The countries of the world, including the United States, appear unwilling to take the necessary actions to avoid catastrophic consequences of global climate change.
We are told that unless health care costs are contained, our healthcare system will eventually bankrupt the country. Yet, despite an extended and acrimonious debate, there is nothing to suggest our government has figured out a way to cope with or prevent this looming disaster.
I fear we are now in great danger of a large percentage of the public having their hopes for the future battered, being overwhelmed by feelings of hopelessness in regard to our ability to cope with the major problems facing the society. If that occurs, there are substantial societal and individual consequences.
* There will be a dramatic increase in the frequency and severity of anxiety and depression.
* There will be a much greater focus on hedonism with increased risk taking and pleasure seeking, including the use of mind-altering drugs, both legal and illegal (alcohol included).
* There will be little attention paid to preventing or mitigating future problems and threats; politicians, even more than now, will focus almost entirely on present issues, thereby making the future even more bleak.
* The depression epidemic will have physical and other consequences with increased incidence of suicide and heart attacks, marital discord, inability to function effectively, and overeating (a well known response to depression) that will exacerbate our obesity and diabetes epidemics.
Make no mistake about it. Loss of faith in the future is very serious business – if widespread enough, it is society threatening.

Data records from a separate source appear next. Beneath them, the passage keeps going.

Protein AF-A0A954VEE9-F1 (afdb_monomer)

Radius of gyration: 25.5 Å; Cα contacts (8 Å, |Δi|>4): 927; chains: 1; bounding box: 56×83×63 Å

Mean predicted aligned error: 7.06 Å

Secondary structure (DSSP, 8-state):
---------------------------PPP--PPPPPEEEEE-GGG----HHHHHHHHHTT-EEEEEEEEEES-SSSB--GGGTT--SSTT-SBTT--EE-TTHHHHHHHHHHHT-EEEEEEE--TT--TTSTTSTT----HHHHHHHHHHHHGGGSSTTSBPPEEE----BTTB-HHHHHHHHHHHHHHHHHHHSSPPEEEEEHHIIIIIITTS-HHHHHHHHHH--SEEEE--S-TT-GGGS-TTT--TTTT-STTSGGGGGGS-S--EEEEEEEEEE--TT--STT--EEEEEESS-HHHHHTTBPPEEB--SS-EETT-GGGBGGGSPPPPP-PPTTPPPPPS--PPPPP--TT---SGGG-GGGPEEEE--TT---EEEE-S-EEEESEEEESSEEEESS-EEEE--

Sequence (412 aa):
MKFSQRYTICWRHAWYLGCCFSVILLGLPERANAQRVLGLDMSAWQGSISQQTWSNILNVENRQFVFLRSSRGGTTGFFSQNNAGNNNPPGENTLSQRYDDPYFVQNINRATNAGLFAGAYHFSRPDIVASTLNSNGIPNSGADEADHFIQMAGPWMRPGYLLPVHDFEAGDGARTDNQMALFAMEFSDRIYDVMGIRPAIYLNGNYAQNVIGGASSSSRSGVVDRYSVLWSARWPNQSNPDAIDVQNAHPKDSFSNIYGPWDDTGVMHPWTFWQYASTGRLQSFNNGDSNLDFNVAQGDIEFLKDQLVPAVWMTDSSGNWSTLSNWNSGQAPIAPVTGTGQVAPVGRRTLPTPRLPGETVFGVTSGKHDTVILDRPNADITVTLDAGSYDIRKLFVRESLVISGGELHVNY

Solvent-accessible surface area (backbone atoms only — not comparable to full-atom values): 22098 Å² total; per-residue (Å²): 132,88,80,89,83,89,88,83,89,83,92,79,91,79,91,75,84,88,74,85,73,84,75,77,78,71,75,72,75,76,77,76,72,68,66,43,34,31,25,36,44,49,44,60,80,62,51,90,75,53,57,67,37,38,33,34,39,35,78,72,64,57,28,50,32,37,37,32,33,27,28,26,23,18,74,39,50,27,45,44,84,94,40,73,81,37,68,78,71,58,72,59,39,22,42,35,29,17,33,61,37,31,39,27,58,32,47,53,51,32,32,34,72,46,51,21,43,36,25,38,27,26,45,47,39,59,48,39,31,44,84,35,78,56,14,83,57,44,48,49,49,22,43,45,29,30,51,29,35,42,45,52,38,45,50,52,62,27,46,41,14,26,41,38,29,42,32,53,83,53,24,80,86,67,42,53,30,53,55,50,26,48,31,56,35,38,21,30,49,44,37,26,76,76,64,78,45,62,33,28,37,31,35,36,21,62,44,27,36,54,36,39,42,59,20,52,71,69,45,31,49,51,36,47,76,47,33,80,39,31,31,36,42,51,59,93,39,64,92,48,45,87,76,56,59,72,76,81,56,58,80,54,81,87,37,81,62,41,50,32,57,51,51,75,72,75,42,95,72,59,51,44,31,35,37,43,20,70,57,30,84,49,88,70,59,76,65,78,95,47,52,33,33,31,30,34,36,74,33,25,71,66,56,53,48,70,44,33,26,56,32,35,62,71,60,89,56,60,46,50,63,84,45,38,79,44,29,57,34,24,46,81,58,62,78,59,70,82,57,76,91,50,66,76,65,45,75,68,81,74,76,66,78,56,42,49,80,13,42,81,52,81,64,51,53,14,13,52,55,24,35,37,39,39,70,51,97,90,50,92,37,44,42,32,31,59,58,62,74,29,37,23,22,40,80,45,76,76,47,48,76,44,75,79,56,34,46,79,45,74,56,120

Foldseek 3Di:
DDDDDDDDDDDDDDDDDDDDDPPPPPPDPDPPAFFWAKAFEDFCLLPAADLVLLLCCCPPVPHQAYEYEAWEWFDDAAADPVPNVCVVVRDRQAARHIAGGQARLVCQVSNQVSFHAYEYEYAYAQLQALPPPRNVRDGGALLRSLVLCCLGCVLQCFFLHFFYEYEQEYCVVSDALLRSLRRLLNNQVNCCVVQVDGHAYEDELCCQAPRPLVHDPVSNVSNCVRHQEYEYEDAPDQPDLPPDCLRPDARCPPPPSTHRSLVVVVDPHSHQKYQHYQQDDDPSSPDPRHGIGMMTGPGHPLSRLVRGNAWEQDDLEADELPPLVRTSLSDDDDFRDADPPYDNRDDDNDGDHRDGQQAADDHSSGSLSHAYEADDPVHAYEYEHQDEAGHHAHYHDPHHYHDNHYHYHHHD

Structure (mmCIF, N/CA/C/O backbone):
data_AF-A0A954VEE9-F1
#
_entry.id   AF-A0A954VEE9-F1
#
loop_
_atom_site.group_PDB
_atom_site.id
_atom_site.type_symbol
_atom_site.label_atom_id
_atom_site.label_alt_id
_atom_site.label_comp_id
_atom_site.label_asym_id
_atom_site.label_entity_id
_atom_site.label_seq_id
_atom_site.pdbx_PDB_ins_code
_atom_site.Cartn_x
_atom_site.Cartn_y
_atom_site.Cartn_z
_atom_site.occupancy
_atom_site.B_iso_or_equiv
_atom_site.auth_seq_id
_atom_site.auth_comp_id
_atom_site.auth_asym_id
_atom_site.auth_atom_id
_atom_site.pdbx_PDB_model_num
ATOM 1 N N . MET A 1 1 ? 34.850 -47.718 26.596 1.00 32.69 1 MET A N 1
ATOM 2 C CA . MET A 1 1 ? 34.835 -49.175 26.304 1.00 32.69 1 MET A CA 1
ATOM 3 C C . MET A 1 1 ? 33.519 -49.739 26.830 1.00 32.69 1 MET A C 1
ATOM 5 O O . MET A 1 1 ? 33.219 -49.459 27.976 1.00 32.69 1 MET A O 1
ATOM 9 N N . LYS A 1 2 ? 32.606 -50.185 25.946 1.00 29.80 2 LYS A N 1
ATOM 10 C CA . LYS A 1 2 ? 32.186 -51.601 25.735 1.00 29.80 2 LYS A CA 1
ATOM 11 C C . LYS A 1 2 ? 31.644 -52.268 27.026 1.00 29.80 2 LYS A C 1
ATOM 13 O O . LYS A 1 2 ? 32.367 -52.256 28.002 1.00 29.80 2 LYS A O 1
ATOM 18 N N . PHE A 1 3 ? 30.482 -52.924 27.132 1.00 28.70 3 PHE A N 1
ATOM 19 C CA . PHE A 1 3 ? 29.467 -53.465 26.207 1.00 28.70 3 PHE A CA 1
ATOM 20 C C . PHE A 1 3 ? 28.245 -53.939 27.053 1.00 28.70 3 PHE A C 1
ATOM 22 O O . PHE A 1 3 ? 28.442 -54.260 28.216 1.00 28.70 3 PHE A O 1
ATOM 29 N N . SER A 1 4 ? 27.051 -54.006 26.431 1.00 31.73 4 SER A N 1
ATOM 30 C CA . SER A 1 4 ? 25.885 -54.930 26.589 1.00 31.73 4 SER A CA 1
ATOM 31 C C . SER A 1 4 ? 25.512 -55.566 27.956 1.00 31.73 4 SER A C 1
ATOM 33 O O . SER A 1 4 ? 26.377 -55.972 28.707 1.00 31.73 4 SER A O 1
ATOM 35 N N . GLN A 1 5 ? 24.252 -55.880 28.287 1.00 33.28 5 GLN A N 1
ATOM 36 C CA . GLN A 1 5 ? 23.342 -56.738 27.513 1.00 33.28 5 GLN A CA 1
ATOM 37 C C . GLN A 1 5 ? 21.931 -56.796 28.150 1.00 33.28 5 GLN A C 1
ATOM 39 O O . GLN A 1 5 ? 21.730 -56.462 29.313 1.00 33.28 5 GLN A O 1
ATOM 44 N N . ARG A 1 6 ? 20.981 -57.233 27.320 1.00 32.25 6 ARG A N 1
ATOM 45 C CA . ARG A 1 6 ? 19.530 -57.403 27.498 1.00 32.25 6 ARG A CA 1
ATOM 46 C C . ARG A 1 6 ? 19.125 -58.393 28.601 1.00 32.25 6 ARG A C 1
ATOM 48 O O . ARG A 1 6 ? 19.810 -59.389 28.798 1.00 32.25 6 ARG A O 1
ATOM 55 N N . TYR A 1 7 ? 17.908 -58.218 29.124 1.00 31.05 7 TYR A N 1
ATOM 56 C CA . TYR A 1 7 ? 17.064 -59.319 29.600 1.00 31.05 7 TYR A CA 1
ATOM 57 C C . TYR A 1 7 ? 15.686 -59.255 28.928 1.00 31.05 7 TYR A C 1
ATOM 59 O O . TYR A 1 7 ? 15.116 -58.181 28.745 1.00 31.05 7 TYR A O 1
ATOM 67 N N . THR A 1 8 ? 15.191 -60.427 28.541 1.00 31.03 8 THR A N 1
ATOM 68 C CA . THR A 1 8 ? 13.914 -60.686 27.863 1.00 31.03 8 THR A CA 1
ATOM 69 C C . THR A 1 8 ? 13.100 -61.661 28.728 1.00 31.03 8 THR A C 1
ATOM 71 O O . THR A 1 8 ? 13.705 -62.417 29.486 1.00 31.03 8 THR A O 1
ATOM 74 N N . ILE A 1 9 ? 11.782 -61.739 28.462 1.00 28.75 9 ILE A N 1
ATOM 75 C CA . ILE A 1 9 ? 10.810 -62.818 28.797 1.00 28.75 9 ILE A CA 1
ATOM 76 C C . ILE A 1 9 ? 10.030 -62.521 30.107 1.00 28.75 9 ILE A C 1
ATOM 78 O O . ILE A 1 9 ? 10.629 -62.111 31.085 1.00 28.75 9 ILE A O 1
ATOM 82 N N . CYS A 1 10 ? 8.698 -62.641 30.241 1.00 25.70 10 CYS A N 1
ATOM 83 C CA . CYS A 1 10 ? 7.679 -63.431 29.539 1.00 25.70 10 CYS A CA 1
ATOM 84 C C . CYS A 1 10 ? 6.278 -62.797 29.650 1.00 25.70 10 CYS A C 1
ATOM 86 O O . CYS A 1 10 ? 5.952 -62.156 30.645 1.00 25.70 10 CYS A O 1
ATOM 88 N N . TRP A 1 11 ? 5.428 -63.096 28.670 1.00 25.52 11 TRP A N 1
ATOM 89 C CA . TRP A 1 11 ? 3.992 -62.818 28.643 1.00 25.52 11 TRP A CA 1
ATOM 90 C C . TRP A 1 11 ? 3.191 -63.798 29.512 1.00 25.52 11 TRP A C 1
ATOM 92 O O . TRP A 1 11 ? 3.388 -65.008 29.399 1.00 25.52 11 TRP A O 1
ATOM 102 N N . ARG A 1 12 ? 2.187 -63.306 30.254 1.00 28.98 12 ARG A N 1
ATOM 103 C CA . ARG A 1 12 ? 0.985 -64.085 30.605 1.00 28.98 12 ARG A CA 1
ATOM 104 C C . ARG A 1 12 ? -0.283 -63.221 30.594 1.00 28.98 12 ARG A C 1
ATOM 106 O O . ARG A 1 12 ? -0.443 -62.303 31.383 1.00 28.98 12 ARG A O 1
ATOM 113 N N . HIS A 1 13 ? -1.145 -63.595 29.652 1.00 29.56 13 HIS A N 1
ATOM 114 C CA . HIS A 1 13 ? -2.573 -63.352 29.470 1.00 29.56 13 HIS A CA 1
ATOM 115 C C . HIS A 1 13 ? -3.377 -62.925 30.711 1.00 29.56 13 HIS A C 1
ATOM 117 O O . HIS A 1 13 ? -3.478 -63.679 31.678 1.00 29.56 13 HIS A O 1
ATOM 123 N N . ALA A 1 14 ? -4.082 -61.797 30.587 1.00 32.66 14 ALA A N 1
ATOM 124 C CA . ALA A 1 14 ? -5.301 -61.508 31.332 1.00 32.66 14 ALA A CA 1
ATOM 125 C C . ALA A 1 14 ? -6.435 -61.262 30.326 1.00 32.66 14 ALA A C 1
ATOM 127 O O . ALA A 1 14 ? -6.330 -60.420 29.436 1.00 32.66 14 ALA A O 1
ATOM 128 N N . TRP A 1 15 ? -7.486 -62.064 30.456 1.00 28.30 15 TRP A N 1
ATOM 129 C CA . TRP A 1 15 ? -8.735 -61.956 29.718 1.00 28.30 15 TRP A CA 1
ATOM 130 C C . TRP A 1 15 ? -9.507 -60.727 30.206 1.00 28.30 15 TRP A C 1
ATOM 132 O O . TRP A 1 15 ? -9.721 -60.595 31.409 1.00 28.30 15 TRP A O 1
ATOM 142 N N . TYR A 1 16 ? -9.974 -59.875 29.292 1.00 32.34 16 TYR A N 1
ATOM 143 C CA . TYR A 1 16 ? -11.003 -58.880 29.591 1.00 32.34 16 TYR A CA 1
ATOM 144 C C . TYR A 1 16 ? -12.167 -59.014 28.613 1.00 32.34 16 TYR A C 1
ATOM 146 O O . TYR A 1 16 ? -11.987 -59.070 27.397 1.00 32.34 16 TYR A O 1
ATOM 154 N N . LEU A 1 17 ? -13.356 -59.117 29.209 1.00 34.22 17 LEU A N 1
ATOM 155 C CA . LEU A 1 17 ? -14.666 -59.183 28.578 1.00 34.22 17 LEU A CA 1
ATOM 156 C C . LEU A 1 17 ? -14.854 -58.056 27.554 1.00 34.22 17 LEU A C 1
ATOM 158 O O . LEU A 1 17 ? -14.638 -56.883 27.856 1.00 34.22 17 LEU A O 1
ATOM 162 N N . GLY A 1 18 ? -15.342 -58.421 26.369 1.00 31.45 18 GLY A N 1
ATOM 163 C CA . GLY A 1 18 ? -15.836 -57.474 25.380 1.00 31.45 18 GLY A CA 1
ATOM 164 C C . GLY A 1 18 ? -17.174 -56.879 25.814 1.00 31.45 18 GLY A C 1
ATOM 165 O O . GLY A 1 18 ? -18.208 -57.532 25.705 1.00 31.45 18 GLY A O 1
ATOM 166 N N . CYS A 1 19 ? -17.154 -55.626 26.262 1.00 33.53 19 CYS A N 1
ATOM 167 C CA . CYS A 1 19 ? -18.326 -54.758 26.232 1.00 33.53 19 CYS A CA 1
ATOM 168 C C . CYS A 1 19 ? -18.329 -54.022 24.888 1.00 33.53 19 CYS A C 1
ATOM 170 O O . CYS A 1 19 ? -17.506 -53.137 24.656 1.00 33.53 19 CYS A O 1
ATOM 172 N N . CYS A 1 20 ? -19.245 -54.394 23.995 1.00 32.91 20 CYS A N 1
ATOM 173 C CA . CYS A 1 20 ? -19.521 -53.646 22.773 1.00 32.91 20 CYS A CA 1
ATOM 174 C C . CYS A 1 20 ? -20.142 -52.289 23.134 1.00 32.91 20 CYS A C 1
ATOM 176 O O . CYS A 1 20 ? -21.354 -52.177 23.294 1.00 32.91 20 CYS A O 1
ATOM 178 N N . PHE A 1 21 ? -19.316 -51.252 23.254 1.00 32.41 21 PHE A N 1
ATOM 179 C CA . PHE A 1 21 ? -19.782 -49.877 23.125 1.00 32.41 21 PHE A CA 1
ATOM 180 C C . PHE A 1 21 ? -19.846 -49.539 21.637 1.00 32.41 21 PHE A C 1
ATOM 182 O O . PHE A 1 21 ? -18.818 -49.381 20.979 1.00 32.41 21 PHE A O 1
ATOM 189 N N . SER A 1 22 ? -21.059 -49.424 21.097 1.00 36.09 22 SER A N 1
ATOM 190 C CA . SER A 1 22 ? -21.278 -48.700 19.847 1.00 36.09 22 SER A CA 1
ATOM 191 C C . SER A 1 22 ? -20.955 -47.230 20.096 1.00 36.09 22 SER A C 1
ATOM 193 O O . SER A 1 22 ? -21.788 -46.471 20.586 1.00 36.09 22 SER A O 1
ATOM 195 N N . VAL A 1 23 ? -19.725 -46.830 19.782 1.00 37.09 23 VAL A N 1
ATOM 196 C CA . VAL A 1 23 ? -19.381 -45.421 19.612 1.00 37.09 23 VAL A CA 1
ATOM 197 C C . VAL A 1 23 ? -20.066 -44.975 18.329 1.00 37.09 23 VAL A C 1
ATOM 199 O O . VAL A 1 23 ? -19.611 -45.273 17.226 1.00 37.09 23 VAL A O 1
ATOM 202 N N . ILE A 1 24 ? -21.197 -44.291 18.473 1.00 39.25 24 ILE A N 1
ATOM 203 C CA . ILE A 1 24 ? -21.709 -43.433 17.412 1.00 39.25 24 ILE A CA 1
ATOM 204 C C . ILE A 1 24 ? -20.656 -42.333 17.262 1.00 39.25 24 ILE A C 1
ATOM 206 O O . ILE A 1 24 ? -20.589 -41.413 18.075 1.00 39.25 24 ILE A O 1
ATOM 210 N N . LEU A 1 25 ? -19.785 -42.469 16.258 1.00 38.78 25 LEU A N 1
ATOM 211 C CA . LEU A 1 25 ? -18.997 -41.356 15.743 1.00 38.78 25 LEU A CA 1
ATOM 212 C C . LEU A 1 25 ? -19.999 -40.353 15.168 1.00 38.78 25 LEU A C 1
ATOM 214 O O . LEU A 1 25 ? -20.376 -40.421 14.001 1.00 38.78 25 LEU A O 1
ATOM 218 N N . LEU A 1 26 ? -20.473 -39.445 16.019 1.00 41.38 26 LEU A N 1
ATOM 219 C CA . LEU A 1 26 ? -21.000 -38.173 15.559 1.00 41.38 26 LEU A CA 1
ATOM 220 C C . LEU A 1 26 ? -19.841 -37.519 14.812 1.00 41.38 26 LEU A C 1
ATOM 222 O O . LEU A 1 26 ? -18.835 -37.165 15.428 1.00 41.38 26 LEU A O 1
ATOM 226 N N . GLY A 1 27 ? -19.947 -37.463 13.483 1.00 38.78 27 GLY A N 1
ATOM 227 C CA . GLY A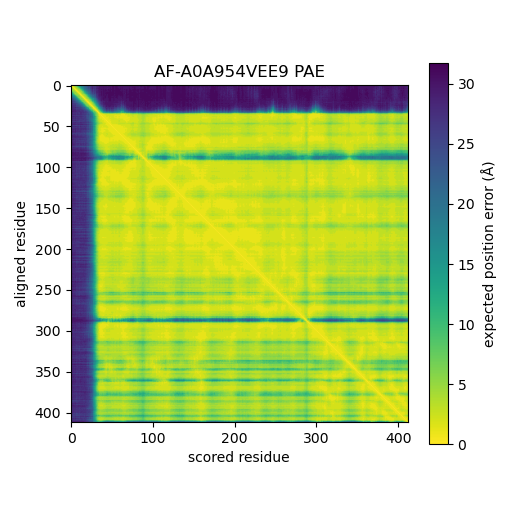 1 27 ? -19.011 -36.717 12.660 1.00 38.78 27 GLY A CA 1
ATOM 228 C C . GLY A 1 27 ? -18.885 -35.325 13.257 1.00 38.78 27 GLY A C 1
ATOM 229 O O . GLY A 1 27 ? -19.873 -34.596 13.347 1.00 38.78 27 GLY A O 1
ATOM 230 N N . LEU A 1 28 ? -17.687 -34.988 13.737 1.00 42.66 28 LEU A N 1
ATOM 231 C CA . LEU A 1 28 ? -17.359 -33.600 14.011 1.00 42.66 28 LEU A CA 1
ATOM 232 C C . LEU A 1 28 ? -17.643 -32.854 12.703 1.00 42.66 28 LEU A C 1
ATOM 234 O O . LEU A 1 28 ? -17.192 -33.337 11.659 1.00 42.66 28 LEU A O 1
ATOM 238 N N . PRO A 1 29 ? -18.405 -31.748 12.713 1.00 43.12 29 PRO A N 1
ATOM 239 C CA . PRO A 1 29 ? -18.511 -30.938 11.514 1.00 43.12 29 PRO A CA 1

There is, in my judgement, only one preventive: people, especially young adults, must be convinced that we as a society are still meliorist, that is able to solve the major problems facing us by the dint of our own efforts. That, in turn, means our politicians and leaders must give the perception they are approaching major issues in potentially effective fashion. To do so, they must know when to use and how to use what I have called societally-connected systems thinking. That is why I wrote the book “reThink: A Twenty-First Century Approach to Preventing Societal Catastrophes.”
---------------------- end quote from Donald Louria
So stay positive - or else!
In my opinion, Louria's book is not aimed at the popular reader, but at experts and decision-makers. Someone needs to go through it a popularize his main thesis. Any volunteers?